ASSIGNMENT
The lines to reproduce from the material below are those from the one containing "ATOM 41 C C" through the one containing "ATOM 50 O O . GLY", both included; write them out exactly and add nothing.

BEGIN DATA IN THIS EXERCISE

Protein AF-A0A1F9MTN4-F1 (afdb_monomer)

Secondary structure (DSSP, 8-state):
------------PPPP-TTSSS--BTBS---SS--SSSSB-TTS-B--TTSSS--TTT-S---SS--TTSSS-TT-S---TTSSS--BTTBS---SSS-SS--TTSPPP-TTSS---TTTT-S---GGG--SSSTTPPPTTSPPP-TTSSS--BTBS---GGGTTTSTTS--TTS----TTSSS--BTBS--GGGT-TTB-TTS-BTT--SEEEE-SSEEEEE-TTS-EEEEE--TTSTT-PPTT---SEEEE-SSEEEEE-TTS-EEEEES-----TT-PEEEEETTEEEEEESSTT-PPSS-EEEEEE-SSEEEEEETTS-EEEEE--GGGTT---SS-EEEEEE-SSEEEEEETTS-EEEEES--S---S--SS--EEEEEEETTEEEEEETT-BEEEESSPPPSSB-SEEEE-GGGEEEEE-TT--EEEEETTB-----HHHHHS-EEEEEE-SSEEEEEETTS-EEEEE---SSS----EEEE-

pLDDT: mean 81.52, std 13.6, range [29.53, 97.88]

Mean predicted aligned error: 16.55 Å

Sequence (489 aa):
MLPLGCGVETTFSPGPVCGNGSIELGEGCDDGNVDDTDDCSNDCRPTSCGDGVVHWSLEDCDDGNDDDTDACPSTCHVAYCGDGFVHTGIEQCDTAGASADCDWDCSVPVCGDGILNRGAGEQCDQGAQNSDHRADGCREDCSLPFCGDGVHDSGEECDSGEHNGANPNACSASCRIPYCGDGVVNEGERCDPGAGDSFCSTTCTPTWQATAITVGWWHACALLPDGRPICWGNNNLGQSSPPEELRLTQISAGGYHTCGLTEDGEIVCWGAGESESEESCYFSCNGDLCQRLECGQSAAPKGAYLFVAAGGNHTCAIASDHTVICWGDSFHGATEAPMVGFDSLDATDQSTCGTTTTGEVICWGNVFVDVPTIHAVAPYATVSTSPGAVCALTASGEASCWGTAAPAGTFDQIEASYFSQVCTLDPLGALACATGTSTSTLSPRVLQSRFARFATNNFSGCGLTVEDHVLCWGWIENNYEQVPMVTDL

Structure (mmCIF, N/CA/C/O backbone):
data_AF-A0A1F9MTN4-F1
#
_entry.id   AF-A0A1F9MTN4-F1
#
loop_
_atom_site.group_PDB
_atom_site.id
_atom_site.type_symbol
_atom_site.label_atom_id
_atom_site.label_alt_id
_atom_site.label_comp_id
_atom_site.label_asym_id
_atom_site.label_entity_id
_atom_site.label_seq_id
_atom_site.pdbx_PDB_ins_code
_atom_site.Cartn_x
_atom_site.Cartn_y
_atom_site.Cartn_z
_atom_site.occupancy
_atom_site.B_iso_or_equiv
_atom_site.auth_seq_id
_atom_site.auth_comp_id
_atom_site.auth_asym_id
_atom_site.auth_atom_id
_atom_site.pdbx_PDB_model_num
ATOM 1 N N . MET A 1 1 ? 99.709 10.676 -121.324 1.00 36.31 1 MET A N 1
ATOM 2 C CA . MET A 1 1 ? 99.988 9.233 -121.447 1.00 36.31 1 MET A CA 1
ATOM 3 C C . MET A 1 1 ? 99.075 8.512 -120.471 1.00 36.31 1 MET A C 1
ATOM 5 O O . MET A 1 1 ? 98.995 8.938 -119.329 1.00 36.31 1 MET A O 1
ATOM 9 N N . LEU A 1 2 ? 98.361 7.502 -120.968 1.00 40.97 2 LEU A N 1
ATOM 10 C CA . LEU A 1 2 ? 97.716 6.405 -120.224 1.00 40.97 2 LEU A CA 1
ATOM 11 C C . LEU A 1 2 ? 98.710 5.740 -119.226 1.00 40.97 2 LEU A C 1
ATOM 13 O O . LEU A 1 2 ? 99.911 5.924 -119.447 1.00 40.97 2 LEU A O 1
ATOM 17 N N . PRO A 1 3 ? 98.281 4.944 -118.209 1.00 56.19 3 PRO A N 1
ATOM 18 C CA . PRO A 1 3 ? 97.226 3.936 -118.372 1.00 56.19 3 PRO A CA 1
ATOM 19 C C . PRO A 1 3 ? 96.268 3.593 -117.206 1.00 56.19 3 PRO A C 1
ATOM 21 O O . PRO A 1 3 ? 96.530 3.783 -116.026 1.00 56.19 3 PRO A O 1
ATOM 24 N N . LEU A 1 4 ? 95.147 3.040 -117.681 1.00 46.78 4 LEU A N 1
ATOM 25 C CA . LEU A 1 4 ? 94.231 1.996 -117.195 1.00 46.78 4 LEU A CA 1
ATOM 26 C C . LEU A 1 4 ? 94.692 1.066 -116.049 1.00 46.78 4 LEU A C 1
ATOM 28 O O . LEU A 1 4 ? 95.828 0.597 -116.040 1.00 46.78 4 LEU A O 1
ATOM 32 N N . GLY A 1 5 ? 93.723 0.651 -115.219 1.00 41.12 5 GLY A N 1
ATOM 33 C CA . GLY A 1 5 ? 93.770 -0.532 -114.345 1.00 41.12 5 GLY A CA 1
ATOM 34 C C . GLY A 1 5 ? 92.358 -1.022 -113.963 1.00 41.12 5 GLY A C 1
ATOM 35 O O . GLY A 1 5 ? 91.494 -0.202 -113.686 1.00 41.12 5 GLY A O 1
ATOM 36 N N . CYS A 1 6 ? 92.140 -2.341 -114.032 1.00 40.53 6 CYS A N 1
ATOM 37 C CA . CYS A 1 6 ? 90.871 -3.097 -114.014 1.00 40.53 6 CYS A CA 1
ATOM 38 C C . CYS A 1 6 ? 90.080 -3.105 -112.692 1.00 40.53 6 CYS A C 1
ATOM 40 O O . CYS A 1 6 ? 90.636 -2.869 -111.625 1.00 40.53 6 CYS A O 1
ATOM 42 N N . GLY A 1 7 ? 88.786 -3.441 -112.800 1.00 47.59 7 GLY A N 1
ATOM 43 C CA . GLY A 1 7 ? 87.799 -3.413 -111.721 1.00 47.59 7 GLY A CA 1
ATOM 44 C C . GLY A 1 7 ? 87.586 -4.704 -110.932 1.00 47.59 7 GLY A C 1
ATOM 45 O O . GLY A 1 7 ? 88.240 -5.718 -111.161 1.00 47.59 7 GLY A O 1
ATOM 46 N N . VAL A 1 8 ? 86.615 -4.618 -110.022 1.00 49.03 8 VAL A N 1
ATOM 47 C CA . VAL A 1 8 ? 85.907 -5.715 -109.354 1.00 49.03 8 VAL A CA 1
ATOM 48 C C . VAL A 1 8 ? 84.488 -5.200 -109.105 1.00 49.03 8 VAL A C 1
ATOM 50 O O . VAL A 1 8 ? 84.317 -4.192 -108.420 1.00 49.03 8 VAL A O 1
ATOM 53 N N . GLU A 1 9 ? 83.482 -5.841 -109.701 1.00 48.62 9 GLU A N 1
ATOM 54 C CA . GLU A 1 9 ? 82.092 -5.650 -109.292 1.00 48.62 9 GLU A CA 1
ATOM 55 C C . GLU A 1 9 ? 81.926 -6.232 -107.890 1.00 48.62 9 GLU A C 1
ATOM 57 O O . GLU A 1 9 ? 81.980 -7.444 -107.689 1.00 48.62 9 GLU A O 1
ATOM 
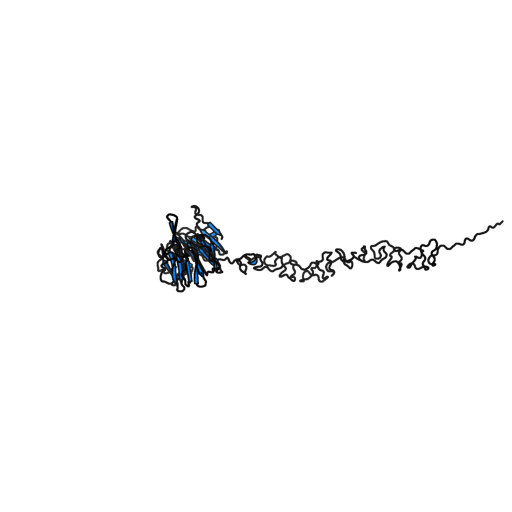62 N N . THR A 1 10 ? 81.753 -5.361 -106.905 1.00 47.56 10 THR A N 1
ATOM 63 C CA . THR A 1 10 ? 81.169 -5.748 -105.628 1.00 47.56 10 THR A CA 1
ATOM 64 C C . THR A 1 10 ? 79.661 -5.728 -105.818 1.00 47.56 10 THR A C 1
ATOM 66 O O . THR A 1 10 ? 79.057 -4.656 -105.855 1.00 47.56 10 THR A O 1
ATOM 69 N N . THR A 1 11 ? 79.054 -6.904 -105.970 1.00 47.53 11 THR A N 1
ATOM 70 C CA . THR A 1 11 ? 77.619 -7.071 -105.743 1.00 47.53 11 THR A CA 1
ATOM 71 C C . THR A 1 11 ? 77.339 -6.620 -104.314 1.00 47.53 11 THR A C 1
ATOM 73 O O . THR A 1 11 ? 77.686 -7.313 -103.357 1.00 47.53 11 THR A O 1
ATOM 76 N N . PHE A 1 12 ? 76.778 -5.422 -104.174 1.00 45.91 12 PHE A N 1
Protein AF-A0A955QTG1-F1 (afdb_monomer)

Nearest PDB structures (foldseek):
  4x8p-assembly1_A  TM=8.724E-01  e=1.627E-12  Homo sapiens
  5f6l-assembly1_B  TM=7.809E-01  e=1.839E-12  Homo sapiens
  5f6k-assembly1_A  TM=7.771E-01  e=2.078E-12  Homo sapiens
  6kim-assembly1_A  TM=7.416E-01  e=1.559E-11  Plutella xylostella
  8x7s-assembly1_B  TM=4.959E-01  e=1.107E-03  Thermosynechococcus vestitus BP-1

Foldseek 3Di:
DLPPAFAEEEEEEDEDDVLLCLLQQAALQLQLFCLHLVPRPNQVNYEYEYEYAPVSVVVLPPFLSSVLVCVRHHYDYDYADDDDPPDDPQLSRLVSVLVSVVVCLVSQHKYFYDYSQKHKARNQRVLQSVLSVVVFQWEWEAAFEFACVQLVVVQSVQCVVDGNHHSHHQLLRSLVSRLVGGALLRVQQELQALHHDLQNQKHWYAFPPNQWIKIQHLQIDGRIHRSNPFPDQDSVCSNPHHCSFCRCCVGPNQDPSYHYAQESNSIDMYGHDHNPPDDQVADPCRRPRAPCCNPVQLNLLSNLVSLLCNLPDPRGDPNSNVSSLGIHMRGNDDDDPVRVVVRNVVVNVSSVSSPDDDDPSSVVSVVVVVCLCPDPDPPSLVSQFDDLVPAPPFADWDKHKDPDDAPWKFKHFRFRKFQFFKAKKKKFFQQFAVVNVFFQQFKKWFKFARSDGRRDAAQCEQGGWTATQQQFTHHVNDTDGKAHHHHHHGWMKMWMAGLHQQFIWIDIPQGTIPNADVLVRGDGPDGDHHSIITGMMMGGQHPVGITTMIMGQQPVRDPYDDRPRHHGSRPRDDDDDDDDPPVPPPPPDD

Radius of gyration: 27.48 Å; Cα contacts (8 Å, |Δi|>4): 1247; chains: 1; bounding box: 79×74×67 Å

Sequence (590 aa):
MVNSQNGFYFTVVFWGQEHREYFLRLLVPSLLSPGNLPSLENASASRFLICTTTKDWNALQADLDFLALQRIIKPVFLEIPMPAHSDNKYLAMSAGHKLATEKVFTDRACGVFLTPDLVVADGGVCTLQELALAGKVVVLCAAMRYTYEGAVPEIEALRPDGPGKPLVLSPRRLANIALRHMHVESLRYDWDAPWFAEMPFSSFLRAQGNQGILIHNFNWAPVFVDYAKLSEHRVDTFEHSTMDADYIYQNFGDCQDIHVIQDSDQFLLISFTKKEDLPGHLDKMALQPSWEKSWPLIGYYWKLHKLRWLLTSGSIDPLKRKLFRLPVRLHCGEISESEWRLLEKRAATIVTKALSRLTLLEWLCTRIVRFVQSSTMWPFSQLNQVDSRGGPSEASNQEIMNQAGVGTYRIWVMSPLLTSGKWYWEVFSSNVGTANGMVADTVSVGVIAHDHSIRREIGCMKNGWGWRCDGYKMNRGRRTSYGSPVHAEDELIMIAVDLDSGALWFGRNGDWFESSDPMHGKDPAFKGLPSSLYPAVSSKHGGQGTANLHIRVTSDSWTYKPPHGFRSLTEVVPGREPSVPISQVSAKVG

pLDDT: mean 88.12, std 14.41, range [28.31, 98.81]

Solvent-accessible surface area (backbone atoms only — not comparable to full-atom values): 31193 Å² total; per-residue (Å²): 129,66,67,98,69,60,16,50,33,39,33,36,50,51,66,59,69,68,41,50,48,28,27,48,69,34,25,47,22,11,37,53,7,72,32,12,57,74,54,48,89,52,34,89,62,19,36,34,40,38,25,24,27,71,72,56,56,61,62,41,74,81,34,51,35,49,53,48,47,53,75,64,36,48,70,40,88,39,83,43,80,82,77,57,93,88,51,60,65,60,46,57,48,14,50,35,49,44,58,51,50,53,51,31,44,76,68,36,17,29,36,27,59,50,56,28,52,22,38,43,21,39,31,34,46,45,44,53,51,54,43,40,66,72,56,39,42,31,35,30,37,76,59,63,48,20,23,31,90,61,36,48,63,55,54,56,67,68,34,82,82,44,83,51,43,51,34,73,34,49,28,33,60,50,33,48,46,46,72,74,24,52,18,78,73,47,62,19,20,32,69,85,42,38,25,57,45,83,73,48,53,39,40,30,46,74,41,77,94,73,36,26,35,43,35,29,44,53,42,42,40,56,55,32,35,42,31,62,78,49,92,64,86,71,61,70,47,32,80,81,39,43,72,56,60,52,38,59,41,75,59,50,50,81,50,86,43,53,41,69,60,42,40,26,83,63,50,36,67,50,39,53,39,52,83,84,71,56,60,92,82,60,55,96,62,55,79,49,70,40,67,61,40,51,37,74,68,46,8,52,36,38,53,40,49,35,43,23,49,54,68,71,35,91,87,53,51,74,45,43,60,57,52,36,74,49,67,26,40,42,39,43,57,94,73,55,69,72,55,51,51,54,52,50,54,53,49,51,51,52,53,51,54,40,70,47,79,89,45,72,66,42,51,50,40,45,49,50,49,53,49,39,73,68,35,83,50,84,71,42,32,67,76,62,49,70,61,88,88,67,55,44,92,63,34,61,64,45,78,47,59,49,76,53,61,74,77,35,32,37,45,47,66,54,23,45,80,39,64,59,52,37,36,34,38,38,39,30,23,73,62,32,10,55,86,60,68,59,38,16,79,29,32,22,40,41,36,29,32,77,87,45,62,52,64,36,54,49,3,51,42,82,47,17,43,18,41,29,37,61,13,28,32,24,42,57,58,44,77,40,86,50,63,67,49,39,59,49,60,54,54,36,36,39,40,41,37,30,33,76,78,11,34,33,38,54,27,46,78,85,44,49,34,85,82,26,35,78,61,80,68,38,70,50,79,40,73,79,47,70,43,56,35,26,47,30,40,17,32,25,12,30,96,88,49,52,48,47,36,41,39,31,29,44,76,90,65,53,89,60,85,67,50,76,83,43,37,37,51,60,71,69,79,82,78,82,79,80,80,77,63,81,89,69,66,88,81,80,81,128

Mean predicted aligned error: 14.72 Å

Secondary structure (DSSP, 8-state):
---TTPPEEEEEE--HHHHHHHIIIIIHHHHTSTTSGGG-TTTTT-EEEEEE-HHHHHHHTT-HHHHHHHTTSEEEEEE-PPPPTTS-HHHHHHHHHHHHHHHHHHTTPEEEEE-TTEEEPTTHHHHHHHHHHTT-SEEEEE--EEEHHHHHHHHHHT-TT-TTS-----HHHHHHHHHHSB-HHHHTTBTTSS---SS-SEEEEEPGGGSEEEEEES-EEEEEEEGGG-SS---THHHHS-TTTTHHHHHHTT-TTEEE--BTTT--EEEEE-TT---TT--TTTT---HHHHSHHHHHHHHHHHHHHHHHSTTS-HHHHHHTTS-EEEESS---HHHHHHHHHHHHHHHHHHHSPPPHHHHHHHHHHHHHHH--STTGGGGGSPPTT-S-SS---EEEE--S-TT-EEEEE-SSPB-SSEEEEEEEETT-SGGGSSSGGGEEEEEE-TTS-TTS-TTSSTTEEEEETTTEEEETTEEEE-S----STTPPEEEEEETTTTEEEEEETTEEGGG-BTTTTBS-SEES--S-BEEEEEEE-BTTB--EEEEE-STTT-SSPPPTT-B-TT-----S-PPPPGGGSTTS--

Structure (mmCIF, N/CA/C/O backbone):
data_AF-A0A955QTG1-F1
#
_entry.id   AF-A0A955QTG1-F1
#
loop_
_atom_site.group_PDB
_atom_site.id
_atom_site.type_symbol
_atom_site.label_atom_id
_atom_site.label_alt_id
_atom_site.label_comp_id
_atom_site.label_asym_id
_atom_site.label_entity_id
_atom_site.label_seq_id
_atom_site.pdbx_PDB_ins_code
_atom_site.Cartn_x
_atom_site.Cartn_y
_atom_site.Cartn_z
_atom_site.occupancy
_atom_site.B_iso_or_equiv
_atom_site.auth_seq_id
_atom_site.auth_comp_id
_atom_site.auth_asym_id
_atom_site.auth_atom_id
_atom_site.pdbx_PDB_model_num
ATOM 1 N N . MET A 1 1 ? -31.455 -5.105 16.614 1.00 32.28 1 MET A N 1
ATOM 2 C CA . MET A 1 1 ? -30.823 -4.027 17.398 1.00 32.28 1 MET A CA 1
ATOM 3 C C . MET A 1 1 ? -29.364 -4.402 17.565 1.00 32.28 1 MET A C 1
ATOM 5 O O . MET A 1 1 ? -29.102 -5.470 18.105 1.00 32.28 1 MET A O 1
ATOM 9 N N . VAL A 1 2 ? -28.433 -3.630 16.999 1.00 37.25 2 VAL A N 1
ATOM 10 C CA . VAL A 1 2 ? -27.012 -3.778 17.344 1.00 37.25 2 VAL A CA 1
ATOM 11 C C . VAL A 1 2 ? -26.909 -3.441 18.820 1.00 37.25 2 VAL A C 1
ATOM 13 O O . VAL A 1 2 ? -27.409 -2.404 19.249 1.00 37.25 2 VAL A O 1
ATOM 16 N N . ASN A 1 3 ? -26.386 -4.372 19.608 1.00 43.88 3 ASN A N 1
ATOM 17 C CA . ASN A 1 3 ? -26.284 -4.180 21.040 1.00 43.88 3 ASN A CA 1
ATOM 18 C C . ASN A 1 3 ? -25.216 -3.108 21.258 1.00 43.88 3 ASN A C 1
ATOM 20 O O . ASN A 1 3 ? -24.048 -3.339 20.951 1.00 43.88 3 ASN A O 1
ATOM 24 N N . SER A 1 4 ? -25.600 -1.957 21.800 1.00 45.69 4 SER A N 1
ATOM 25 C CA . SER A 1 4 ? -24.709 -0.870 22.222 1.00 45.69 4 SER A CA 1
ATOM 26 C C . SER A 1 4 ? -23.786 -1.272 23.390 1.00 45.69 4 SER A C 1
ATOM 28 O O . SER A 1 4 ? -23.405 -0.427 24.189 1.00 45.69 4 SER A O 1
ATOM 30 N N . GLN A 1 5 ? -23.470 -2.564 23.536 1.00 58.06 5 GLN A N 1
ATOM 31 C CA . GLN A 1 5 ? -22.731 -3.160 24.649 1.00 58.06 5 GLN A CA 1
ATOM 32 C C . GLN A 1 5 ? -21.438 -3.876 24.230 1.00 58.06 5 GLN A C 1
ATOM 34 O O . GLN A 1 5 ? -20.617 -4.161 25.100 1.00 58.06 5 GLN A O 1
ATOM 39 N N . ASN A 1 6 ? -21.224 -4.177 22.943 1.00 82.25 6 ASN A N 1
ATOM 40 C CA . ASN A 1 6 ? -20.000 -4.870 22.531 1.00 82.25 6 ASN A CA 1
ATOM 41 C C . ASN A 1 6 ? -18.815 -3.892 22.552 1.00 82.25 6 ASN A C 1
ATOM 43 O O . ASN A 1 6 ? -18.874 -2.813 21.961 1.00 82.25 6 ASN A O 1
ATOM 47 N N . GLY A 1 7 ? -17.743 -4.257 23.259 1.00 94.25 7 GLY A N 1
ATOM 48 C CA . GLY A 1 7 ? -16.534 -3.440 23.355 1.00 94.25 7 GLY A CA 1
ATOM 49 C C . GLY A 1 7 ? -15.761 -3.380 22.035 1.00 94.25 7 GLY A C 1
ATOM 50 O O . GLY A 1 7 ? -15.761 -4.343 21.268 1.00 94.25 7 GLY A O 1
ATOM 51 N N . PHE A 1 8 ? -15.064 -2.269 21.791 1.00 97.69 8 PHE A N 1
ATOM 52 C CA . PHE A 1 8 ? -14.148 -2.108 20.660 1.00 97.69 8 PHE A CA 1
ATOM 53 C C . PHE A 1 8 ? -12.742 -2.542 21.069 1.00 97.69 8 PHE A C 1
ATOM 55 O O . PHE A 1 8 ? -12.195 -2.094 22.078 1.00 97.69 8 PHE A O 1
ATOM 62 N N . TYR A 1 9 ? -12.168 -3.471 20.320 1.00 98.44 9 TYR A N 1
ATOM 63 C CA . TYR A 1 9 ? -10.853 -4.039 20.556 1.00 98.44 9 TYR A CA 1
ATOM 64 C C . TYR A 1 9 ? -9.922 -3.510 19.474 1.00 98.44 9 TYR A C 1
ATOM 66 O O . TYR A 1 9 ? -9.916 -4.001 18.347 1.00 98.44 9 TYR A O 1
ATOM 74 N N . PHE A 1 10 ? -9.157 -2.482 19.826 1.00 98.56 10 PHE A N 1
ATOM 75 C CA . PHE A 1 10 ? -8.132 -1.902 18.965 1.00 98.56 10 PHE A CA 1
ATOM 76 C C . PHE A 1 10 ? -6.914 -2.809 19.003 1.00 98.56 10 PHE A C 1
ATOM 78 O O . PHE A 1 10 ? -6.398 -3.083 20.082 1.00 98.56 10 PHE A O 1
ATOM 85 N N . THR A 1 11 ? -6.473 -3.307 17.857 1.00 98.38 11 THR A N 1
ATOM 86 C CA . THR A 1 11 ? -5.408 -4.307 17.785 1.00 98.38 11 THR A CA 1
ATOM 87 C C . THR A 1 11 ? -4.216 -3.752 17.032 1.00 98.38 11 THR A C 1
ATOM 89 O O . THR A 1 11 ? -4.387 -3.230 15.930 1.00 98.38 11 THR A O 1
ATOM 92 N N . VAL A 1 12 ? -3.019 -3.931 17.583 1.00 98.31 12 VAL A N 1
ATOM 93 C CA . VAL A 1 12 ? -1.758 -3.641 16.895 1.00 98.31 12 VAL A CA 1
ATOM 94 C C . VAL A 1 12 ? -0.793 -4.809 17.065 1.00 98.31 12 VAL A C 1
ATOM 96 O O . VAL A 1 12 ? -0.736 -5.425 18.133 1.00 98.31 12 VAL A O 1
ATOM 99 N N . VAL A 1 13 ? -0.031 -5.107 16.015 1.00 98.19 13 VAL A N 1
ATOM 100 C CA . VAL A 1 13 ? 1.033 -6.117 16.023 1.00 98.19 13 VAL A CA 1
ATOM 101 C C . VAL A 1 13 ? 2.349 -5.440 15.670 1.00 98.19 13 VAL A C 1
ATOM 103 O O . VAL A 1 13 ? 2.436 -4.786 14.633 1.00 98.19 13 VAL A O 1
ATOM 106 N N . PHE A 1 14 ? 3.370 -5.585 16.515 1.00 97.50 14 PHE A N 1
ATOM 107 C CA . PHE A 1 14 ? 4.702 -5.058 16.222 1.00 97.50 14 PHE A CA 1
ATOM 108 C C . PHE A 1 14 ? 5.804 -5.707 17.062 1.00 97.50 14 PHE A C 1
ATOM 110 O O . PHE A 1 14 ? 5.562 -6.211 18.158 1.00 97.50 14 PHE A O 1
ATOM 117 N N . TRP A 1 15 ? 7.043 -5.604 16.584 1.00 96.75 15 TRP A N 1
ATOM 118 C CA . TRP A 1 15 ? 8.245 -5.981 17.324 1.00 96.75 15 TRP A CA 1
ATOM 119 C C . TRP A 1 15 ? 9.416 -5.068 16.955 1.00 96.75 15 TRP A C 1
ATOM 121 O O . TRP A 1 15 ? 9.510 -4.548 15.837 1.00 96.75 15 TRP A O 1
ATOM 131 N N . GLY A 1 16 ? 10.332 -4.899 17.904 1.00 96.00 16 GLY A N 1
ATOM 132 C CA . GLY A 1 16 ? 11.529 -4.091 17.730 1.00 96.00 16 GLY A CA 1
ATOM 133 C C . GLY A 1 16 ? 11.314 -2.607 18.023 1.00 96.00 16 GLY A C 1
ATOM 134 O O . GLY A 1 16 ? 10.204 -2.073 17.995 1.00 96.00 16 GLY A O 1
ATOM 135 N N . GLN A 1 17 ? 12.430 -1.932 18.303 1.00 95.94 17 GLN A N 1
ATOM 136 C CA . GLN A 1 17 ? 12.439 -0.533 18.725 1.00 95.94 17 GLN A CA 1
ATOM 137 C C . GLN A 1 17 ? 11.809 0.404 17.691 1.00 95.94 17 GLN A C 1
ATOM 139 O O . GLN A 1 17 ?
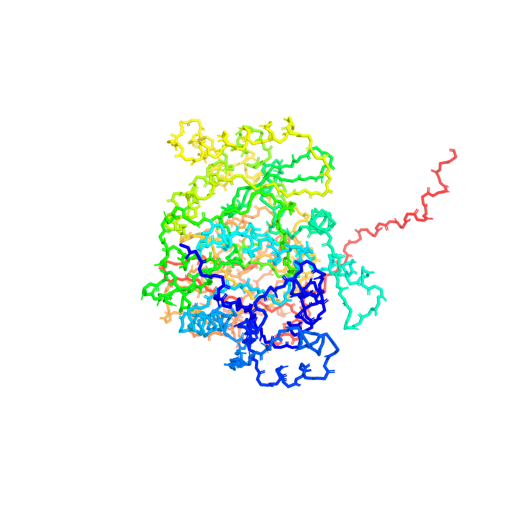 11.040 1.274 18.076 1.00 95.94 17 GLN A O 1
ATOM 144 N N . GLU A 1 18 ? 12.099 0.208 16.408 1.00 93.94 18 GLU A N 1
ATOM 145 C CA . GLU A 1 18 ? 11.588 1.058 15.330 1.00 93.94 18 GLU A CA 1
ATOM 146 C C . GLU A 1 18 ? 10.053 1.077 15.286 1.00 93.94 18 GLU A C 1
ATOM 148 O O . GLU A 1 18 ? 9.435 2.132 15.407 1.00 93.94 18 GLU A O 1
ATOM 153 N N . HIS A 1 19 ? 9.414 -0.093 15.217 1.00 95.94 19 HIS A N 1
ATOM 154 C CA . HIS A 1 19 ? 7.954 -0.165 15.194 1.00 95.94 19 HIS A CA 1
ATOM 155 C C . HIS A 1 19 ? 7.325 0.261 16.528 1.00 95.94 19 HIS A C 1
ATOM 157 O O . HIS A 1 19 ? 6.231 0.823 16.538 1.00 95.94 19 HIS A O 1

END DATA IN THIS EXERCISE

RESPONSE BELOW
ATOM 41 C C . ASN A 1 6 ? -18.815 -3.892 22.552 1.00 82.25 6 ASN A C 1
ATOM 43 O O . ASN A 1 6 ? -18.874 -2.813 21.961 1.00 82.25 6 ASN A O 1
ATOM 47 N N . GLY A 1 7 ? -17.743 -4.257 23.259 1.00 94.25 7 GLY A N 1
ATOM 48 C CA . GLY A 1 7 ? -16.534 -3.440 23.355 1.00 94.25 7 GLY A CA 1
ATOM 49 C C . GLY A 1 7 ? -15.761 -3.380 22.035 1.00 94.25 7 GLY A C 1
ATOM 50 O O . GLY A 1 7 ? -15.761 -4.343 21.268 1.00 94.25 7 GLY A O 1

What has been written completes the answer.